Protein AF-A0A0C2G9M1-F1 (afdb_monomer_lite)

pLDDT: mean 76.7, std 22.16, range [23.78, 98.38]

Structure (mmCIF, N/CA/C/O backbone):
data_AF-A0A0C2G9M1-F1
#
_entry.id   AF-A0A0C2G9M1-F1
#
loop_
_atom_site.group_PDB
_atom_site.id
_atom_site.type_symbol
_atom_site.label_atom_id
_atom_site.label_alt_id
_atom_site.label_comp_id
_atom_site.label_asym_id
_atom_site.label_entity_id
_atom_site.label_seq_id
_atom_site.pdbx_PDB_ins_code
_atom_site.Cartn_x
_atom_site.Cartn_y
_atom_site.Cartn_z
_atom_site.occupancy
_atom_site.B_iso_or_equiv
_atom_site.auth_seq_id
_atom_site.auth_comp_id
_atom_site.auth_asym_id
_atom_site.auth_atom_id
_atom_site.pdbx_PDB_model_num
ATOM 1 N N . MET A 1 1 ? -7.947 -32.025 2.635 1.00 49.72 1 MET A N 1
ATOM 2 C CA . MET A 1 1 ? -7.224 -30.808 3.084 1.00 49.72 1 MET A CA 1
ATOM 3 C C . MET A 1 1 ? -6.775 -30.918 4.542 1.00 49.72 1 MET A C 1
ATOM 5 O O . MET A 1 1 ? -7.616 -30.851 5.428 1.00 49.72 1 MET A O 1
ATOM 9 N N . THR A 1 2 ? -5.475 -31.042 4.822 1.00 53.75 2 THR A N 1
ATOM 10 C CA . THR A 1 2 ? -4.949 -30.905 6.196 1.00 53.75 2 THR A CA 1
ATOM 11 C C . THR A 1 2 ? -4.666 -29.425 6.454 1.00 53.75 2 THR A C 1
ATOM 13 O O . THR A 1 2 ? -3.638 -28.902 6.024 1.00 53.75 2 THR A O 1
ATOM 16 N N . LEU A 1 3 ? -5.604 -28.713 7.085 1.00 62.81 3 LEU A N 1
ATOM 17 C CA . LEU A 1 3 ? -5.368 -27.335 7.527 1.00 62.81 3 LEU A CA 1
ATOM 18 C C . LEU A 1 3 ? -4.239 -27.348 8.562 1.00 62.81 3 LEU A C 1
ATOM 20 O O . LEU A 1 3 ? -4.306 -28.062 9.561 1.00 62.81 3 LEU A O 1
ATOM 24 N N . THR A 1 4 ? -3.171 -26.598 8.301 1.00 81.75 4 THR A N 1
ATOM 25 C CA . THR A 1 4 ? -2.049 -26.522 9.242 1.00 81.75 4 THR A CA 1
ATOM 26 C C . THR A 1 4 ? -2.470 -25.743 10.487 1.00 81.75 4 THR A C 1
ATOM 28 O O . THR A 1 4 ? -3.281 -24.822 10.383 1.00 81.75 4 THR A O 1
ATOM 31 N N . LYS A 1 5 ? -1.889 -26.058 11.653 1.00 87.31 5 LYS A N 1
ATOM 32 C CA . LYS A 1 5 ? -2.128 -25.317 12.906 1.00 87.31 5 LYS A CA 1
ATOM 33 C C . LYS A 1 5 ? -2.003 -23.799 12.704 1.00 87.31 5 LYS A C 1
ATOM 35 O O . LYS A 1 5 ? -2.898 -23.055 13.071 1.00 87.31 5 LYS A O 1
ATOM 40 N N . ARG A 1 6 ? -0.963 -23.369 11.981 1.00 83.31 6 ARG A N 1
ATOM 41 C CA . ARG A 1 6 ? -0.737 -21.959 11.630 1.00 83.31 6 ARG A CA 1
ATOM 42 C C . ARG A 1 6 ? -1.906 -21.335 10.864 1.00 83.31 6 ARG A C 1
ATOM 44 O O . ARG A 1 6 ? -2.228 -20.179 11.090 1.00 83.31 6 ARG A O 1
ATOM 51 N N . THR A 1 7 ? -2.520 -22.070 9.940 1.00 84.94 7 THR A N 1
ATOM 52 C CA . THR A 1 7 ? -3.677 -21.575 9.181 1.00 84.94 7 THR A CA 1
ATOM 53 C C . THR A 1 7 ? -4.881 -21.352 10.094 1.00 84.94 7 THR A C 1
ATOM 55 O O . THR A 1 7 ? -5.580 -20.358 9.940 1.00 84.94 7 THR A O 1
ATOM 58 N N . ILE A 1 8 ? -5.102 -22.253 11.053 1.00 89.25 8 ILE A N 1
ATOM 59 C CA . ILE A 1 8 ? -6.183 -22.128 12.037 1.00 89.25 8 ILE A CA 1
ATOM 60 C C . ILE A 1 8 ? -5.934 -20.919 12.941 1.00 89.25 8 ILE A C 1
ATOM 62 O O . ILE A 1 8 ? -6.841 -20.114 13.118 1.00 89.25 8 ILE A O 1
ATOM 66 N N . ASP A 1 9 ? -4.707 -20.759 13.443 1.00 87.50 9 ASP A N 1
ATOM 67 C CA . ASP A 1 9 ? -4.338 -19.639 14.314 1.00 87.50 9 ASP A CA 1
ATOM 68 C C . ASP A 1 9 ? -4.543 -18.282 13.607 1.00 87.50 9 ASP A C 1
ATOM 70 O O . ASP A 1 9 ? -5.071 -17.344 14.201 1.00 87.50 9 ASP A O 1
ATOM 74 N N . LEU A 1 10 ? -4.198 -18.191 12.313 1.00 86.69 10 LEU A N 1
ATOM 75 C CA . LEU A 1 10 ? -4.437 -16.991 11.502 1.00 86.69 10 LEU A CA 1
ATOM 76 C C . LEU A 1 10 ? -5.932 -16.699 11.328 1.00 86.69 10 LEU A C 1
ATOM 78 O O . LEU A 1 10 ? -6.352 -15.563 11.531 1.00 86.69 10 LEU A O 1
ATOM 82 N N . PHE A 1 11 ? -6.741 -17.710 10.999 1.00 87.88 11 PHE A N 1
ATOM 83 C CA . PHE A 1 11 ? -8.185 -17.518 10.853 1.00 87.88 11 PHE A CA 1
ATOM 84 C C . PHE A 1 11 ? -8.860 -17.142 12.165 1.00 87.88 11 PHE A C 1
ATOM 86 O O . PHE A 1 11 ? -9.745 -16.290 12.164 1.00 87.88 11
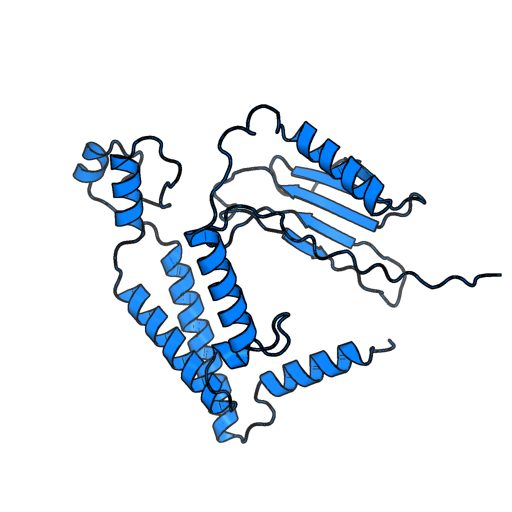 PHE A O 1
ATOM 93 N N . LEU A 1 12 ? -8.453 -17.757 13.275 1.00 87.75 12 LEU A N 1
ATOM 94 C CA . LEU A 1 12 ? -8.997 -17.426 14.585 1.00 87.75 12 LEU A CA 1
ATOM 95 C C . LEU A 1 12 ? -8.696 -15.968 14.936 1.00 87.75 12 LEU A C 1
ATOM 97 O O . LEU A 1 12 ? -9.604 -15.244 15.334 1.00 87.75 12 LEU A O 1
ATOM 101 N N . ASN A 1 13 ? -7.464 -15.515 14.698 1.00 86.25 13 ASN A N 1
ATOM 102 C CA . ASN A 1 13 ? -7.111 -14.122 14.931 1.00 86.25 13 ASN A CA 1
ATOM 103 C C . ASN A 1 13 ? -7.895 -13.156 14.028 1.00 86.25 13 ASN A C 1
ATOM 105 O O . ASN A 1 13 ? -8.432 -12.172 14.527 1.00 86.25 13 ASN A O 1
ATOM 109 N N . GLU A 1 14 ? -8.018 -13.431 12.725 1.00 86.19 14 GLU A N 1
ATOM 110 C CA . GLU A 1 14 ? -8.833 -12.600 11.822 1.00 86.19 14 GLU A CA 1
ATOM 111 C C . GLU A 1 14 ? -10.299 -12.541 12.275 1.00 86.19 14 GLU A C 1
ATOM 113 O O . GLU A 1 14 ? -10.932 -11.480 12.240 1.00 86.19 14 GLU A O 1
ATOM 118 N N . PHE A 1 15 ? -10.829 -13.672 12.742 1.00 88.38 15 PHE A N 1
ATOM 119 C CA . PHE A 1 15 ? -12.187 -13.773 13.255 1.00 88.38 15 PHE A CA 1
ATOM 120 C C . PHE A 1 15 ? -12.366 -12.937 14.525 1.00 88.38 15 PHE A C 1
ATOM 122 O O . PHE A 1 15 ? -13.295 -12.135 14.602 1.00 88.38 15 PHE A O 1
ATOM 129 N N . GLU A 1 16 ? -11.450 -13.025 15.487 1.00 87.38 16 GLU A N 1
ATOM 130 C CA . GLU A 1 16 ? -11.467 -12.191 16.693 1.00 87.38 16 GLU A CA 1
ATOM 131 C C . GLU A 1 16 ? -11.338 -10.699 16.353 1.00 87.38 16 GLU A C 1
ATOM 133 O O . GLU A 1 16 ? -12.128 -9.883 16.837 1.00 87.38 16 GLU A O 1
ATOM 138 N N . MET A 1 17 ? -10.432 -10.353 15.436 1.00 86.69 17 MET A N 1
ATOM 139 C CA . MET A 1 17 ? -10.193 -8.985 14.969 1.00 86.69 17 MET A CA 1
ATOM 140 C C . MET A 1 17 ? -11.390 -8.362 14.247 1.00 86.69 17 MET A C 1
ATOM 142 O O . MET A 1 17 ? -11.490 -7.132 14.184 1.00 86.69 17 MET A O 1
ATOM 146 N N . SER A 1 18 ? -12.313 -9.181 13.739 1.00 88.50 18 SER A N 1
ATOM 147 C CA . SER A 1 18 ? -13.579 -8.725 13.154 1.00 88.50 18 SER A CA 1
ATOM 148 C C . SER A 1 18 ? -14.604 -8.238 14.189 1.00 88.50 18 SER A C 1
ATOM 150 O O . SER A 1 18 ? -15.682 -7.782 13.815 1.00 88.50 18 SER A O 1
ATOM 152 N N . GLY A 1 19 ? -14.304 -8.347 15.488 1.00 89.44 19 GLY A N 1
ATOM 153 C CA . GLY A 1 19 ? -15.213 -7.933 16.557 1.00 89.44 19 GLY A CA 1
ATOM 154 C C . GLY A 1 19 ? -16.401 -8.879 16.757 1.00 89.44 19 GLY A C 1
ATOM 155 O O . GLY A 1 19 ? -17.358 -8.525 17.438 1.00 89.44 19 GLY A O 1
ATOM 156 N N . VAL A 1 20 ? -16.363 -10.091 16.193 1.00 90.06 20 VAL A N 1
ATOM 157 C CA . VAL A 1 20 ? -17.455 -11.077 16.299 1.00 90.06 20 VAL A CA 1
ATOM 158 C C . VAL A 1 20 ? -17.756 -11.506 17.737 1.00 90.06 20 VAL A C 1
ATOM 160 O O . VAL A 1 20 ? -18.898 -11.812 18.065 1.00 90.06 20 VAL A O 1
ATOM 163 N N . HIS A 1 21 ? -16.743 -11.487 18.602 1.00 89.94 21 HIS A N 1
ATOM 164 C CA . HIS A 1 21 ? -16.847 -11.821 20.021 1.00 89.94 21 HIS A CA 1
ATOM 165 C C . HIS A 1 21 ? -17.473 -10.691 20.860 1.00 89.94 21 HIS A C 1
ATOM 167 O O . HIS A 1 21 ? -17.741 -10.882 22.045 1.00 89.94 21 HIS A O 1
══════════════════════════════
Restate, word for word and with nothing added, the lines from the first line of the listing through the one where "ATOM 18 C C" stands.

Protein AF-A0A0C2G9M1-F1 (afdb_monomer_lite)

pLDDT: mean 76.7, std 22.16, range [23.78, 98.38]

Structure (mmCIF, N/CA/C/O backbone):
data_AF-A0A0C2G9M1-F1
#
_entry.id   AF-A0A0C2G9M1-F1
#
loop_
_atom_site.group_PDB
_atom_site.id
_atom_site.type_symbol
_atom_site.label_atom_id
_atom_site.label_alt_id
_atom_site.label_comp_id
_atom_site.label_asym_id
_atom_site.label_entity_id
_atom_site.label_seq_id
_atom_site.pdbx_PDB_ins_code
_atom_site.Cartn_x
_atom_site.Cartn_y
_atom_site.Cartn_z
_atom_site.occupancy
_atom_site.B_iso_or_equiv
_atom_site.auth_seq_id
_atom_site.auth_comp_id
_atom_site.auth_asym_id
_atom_site.auth_atom_id
_atom_site.pdbx_PDB_model_num
ATOM 1 N N . MET A 1 1 ? -7.947 -32.025 2.635 1.00 49.72 1 MET A N 1
ATOM 2 C CA . MET A 1 1 ? -7.224 -30.808 3.084 1.00 49.72 1 MET A CA 1
ATOM 3 C C . MET A 1 1 ? -6.775 -30.918 4.542 1.00 49.72 1 MET A C 1
ATOM 5 O O . MET A 1 1 ? -7.616 -30.851 5.428 1.00 49.72 1 MET A O 1
ATOM 9 N N . THR A 1 2 ? -5.475 -31.042 4.822 1.00 53.75 2 THR A N 1
ATOM 10 C CA . THR A 1 2 ? -4.949 -30.905 6.196 1.00 53.75 2 THR A CA 1
ATOM 11 C C . THR A 1 2 ? -4.666 -29.425 6.454 1.00 53.75 2 THR A C 1
ATOM 13 O O . THR A 1 2 ? -3.638 -28.902 6.024 1.00 53.75 2 THR A O 1
ATOM 16 N N . LEU A 1 3 ? -5.604 -28.713 7.085 1.00 62.81 3 LEU A N 1
ATOM 17 C CA . LEU A 1 3 ? -5.368 -27.335 7.527 1.00 62.81 3 LEU A CA 1
ATOM 18 C C . LEU A 1 3 ? -4.239 -27.348 8.562 1.00 62.81 3 LEU A C 1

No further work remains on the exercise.